**GIVEN ENTRIES**
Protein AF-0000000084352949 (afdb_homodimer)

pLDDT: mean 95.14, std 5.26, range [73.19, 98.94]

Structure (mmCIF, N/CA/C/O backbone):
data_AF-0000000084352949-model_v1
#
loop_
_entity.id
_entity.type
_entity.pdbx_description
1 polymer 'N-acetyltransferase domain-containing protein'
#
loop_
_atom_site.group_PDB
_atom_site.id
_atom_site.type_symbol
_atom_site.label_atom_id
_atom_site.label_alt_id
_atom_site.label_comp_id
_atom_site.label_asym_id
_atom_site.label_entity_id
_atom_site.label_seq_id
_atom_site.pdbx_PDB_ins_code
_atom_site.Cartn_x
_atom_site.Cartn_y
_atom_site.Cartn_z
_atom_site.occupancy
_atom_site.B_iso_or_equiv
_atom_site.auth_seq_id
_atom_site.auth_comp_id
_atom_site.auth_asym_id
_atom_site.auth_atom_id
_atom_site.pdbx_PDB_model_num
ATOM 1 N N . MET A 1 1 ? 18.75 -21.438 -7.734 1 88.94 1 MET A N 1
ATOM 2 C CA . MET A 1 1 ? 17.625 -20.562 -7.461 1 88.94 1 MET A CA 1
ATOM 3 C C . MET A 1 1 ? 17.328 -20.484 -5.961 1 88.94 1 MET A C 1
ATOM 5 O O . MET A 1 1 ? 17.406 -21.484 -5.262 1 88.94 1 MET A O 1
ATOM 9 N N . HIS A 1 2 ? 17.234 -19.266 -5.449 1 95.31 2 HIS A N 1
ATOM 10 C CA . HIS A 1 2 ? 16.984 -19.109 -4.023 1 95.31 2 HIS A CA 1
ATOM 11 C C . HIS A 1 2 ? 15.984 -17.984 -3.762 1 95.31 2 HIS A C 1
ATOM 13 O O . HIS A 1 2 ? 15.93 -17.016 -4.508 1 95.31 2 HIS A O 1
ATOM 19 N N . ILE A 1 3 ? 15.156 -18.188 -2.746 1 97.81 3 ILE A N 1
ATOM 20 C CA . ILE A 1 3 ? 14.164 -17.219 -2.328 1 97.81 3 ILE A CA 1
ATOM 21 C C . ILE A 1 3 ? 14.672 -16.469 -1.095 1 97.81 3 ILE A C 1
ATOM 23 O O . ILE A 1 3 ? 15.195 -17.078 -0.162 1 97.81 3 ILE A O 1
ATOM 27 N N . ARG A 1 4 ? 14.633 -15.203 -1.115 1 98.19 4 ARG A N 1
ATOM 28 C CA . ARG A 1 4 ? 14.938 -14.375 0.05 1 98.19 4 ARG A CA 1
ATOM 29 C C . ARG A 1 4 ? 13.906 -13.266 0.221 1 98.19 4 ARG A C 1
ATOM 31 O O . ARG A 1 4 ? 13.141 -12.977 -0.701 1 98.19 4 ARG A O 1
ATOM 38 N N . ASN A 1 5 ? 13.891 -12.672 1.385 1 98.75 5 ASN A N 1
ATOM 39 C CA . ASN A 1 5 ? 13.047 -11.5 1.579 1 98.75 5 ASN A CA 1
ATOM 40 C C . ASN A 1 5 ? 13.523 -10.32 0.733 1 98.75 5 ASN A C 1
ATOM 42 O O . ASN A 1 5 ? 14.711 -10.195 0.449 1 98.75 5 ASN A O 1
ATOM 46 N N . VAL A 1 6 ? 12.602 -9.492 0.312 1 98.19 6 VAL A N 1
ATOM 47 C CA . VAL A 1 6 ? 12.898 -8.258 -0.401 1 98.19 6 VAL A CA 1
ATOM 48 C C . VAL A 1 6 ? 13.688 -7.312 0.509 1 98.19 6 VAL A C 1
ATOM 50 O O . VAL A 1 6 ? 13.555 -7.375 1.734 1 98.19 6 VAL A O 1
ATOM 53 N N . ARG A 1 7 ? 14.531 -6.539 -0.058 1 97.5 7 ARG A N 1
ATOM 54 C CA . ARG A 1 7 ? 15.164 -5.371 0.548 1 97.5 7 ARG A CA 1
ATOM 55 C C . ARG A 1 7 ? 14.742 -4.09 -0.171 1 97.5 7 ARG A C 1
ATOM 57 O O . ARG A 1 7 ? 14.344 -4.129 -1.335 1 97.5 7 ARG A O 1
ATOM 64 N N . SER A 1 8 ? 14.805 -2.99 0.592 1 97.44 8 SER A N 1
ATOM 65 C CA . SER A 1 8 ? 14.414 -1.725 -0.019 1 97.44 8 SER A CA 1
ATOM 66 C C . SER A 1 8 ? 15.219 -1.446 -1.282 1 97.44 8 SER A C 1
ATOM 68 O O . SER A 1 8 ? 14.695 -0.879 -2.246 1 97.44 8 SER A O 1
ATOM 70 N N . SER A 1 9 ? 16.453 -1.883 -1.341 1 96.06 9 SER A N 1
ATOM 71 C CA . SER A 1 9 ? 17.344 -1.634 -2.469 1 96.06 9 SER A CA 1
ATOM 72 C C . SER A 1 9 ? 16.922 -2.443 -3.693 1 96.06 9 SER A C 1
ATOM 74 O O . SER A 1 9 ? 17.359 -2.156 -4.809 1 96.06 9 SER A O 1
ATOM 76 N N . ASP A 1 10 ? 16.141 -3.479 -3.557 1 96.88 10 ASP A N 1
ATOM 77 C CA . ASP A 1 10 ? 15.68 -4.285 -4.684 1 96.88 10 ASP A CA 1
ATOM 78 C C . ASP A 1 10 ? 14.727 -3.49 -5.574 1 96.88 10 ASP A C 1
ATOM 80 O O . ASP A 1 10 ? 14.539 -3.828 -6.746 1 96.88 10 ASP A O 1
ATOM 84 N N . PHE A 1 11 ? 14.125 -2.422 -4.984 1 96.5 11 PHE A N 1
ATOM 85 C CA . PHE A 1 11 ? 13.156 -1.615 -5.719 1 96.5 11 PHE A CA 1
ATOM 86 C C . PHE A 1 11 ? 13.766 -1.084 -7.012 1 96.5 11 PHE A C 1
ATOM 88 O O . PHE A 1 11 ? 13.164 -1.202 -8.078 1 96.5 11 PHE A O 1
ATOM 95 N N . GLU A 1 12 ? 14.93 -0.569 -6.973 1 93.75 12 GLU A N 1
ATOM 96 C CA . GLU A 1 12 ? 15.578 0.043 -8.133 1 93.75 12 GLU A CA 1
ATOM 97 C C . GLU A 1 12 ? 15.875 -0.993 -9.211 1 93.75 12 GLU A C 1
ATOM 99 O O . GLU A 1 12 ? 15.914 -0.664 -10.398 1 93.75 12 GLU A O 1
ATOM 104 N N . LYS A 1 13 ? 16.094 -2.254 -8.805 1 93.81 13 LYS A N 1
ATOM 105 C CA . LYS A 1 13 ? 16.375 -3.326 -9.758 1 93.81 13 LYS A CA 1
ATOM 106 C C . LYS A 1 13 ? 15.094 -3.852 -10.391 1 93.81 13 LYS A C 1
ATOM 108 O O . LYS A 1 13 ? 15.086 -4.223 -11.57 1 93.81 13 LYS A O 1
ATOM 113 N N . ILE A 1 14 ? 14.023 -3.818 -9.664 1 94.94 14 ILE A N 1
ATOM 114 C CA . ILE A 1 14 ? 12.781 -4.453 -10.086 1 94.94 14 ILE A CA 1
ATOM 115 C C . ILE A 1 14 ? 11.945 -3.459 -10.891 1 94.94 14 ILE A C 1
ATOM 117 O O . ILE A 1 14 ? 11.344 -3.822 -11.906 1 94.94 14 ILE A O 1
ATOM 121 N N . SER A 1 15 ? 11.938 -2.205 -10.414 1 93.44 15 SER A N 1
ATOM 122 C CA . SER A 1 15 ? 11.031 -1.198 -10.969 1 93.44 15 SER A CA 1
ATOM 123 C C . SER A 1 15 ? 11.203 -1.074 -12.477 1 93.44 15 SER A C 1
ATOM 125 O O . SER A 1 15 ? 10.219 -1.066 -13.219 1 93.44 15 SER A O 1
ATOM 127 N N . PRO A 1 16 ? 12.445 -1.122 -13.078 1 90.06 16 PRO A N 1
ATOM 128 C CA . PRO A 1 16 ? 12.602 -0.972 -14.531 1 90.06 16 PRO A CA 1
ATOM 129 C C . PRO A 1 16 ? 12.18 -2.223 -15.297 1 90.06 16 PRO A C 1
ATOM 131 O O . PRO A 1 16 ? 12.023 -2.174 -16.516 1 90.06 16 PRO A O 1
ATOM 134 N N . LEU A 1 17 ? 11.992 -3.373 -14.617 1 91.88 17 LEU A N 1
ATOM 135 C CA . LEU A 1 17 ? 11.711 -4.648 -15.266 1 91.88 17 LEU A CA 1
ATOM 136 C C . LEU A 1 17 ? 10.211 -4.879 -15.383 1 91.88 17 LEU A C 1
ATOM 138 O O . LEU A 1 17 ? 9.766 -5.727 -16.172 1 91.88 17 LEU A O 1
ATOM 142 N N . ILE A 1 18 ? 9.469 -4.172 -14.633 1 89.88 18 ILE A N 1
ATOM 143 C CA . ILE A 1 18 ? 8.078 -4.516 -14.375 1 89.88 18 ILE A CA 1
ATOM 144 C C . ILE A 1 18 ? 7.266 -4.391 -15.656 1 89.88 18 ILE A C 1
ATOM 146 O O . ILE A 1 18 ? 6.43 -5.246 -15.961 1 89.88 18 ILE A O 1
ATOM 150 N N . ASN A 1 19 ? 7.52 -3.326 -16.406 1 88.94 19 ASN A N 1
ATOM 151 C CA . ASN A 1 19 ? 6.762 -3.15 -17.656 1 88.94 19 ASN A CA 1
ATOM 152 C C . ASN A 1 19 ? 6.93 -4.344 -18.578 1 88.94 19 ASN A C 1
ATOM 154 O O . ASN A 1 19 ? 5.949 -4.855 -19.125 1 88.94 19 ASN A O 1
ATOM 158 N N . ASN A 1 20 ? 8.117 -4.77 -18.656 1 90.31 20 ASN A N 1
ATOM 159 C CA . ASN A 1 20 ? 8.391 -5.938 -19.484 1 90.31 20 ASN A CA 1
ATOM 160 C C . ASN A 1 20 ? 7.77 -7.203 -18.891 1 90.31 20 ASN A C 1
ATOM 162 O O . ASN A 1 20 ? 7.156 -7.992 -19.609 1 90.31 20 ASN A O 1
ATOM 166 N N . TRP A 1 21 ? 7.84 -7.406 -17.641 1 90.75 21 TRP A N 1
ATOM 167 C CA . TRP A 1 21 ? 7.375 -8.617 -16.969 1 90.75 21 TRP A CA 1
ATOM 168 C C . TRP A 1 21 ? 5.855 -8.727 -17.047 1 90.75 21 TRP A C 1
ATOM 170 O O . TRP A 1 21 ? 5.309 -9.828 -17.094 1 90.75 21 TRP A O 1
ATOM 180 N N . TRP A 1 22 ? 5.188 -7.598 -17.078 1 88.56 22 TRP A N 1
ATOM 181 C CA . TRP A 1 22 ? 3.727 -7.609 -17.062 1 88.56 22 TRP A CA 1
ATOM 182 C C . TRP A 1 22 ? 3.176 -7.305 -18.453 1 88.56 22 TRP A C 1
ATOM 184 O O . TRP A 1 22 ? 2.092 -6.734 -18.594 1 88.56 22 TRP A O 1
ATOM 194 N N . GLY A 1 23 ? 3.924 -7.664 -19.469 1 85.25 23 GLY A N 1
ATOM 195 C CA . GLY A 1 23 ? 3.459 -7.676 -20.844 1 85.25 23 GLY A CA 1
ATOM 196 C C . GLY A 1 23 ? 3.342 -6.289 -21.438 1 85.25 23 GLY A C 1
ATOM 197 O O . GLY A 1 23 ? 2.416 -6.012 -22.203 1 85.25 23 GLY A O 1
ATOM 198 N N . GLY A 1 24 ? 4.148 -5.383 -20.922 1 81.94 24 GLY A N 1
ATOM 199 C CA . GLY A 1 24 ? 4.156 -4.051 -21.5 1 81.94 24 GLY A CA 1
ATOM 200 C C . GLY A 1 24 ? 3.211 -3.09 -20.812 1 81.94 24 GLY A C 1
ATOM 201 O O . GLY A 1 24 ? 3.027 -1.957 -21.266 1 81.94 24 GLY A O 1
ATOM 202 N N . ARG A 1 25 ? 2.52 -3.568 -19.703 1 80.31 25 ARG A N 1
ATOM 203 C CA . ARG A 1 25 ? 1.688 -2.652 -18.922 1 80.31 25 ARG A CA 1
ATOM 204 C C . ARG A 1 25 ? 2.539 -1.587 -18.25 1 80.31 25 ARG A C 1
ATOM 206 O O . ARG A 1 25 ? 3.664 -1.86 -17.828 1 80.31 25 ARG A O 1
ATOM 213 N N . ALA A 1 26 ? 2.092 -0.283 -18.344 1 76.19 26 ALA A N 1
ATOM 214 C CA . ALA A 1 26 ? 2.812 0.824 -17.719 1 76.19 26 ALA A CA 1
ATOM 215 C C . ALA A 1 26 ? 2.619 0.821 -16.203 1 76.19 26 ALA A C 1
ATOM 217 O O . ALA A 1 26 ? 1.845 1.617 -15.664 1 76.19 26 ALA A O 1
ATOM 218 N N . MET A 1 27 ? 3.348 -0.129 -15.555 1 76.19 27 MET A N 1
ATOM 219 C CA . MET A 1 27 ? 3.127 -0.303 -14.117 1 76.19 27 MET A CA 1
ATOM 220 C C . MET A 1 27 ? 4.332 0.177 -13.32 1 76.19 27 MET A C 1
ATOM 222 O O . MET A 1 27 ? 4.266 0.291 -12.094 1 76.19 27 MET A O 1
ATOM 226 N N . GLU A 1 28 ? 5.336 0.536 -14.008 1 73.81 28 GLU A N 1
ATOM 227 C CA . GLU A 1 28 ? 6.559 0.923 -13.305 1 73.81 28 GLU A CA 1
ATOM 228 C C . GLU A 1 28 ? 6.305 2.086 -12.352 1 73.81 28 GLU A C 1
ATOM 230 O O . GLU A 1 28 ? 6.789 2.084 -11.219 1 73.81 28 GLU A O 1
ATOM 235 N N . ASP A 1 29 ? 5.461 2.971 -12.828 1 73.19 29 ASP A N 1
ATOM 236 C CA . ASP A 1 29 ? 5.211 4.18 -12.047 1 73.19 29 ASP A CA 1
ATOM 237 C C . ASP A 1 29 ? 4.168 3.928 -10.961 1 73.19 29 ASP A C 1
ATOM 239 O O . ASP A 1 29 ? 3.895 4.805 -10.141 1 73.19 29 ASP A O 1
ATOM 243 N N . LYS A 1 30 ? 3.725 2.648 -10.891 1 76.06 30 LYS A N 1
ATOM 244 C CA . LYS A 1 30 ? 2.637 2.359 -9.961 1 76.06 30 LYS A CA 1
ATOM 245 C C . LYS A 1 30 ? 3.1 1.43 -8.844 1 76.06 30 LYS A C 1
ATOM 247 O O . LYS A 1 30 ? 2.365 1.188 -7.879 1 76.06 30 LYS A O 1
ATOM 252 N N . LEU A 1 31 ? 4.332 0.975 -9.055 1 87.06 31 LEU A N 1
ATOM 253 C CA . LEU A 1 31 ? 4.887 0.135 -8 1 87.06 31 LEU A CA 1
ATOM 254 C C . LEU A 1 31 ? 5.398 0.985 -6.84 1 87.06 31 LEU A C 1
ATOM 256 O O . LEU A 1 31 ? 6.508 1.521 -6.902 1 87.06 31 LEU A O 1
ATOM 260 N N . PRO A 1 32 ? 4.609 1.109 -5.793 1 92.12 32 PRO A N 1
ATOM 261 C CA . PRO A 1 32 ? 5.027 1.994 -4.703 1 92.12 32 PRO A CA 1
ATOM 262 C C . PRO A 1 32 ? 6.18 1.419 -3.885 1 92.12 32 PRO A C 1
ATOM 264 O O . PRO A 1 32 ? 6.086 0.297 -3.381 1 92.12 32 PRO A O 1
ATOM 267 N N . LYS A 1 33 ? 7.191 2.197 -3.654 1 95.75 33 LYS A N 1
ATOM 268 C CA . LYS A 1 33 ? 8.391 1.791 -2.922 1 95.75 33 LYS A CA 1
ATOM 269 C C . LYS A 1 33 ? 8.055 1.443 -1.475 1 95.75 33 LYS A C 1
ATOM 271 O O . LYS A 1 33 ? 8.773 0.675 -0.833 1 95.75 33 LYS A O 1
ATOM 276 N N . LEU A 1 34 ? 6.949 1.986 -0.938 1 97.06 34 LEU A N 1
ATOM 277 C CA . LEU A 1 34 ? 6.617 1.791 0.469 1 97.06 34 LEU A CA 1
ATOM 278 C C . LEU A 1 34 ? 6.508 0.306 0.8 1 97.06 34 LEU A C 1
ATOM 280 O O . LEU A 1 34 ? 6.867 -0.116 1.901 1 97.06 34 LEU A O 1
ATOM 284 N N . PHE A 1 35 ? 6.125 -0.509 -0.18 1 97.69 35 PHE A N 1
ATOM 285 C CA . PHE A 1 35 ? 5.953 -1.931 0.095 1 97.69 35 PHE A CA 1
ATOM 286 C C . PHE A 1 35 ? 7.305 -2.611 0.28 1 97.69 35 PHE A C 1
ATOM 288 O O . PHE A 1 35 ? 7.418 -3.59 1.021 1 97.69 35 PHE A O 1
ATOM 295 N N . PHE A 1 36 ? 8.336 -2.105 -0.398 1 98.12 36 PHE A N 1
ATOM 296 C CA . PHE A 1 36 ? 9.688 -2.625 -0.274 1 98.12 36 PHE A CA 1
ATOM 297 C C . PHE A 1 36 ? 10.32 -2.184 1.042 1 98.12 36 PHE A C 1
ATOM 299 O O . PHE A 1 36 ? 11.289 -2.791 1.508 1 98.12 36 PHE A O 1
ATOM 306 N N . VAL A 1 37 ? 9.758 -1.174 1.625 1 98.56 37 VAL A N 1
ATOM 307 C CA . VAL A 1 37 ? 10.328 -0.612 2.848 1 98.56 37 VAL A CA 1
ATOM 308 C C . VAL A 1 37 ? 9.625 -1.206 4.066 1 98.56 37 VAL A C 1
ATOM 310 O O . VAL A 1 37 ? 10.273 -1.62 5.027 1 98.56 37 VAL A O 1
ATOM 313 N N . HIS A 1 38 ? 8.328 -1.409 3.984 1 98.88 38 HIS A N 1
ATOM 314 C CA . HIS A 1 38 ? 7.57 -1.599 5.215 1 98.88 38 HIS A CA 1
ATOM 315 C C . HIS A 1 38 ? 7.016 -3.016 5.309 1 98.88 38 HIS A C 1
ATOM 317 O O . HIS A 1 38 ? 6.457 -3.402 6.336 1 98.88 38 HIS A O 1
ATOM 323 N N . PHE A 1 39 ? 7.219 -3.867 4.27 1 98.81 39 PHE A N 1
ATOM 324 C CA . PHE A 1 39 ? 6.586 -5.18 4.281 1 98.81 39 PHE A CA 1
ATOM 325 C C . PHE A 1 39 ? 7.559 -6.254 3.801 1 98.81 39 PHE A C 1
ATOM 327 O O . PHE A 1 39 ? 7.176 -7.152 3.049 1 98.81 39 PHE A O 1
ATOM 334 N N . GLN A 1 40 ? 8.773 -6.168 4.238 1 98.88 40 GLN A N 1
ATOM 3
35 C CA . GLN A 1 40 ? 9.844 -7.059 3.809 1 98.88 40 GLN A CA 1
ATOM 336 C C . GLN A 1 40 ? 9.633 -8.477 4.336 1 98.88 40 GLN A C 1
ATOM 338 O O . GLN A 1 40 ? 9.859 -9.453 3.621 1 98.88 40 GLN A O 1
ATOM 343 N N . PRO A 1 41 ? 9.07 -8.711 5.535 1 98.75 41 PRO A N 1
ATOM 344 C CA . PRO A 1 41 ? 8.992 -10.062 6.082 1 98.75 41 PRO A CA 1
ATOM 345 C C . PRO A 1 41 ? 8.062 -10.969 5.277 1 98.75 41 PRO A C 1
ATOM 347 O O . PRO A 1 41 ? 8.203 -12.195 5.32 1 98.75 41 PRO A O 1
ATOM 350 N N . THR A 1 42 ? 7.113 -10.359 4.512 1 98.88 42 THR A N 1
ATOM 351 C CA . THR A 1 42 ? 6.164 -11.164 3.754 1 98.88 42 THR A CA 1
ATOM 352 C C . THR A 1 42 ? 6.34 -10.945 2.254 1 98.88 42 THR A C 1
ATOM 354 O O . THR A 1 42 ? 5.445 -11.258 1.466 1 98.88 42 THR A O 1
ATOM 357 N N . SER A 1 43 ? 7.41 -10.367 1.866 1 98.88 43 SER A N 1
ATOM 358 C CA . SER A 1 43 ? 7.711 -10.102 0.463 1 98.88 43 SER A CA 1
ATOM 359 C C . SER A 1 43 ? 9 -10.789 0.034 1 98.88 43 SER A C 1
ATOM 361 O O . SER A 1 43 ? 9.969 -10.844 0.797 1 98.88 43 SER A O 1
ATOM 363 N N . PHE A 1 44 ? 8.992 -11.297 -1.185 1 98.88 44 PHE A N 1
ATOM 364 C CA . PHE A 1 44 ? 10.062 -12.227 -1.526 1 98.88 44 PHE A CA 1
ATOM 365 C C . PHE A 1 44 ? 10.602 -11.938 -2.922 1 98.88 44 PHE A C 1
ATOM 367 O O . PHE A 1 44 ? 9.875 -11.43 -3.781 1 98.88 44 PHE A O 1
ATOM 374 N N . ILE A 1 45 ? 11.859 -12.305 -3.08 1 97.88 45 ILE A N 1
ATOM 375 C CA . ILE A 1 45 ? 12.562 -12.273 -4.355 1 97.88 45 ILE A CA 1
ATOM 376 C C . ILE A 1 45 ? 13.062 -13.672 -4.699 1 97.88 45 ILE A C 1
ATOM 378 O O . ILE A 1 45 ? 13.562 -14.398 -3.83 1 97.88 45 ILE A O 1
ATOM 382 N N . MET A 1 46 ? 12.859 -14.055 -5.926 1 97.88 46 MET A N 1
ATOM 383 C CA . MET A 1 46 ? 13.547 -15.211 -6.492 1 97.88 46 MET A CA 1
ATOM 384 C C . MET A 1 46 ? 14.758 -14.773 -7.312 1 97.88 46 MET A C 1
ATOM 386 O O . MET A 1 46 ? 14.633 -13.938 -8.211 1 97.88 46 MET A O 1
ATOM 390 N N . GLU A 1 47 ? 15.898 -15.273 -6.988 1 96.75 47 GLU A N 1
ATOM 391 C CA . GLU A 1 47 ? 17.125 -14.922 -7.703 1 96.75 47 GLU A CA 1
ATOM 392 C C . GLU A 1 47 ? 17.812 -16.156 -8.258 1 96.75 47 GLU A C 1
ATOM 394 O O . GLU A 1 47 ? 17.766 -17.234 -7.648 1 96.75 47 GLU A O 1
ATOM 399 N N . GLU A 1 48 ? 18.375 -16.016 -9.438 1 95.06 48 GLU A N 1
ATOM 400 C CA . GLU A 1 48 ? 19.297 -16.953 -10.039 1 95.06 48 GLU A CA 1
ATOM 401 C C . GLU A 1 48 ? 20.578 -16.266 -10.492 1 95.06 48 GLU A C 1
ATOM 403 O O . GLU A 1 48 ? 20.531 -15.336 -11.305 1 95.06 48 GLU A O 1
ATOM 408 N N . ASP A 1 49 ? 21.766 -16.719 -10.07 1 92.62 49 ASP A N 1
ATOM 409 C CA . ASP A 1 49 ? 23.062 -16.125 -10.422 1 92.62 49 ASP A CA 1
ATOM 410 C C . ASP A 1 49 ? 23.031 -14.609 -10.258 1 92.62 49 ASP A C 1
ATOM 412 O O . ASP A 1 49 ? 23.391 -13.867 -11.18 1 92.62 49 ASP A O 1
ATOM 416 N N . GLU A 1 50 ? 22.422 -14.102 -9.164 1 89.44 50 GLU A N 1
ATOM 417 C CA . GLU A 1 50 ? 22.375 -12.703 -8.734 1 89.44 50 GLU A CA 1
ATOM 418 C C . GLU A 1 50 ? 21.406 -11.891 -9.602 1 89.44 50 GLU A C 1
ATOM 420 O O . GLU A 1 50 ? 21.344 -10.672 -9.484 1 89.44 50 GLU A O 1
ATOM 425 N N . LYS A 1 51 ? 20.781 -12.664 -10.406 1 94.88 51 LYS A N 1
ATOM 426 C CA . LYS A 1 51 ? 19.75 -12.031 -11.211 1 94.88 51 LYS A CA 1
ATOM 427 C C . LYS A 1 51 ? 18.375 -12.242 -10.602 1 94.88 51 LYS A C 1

**TRY IT**
Using the data above, extract exactly the lines from the one that holds "ATOM 114 C CA" to the one that holds "ATOM 117 O O", both ends included, and no others.

**EXERCISE OUTPUT**
ATOM 114 C CA . ILE A 1 14 ? 12.781 -4.453 -10.086 1 94.94 14 ILE A CA 1
ATOM 115 C C . ILE A 1 14 ? 11.945 -3.459 -10.891 1 94.94 14 ILE A C 1
ATOM 117 O O . ILE A 1 14 ? 11.344 -3.822 -11.906 1 94.94 14 ILE A O 1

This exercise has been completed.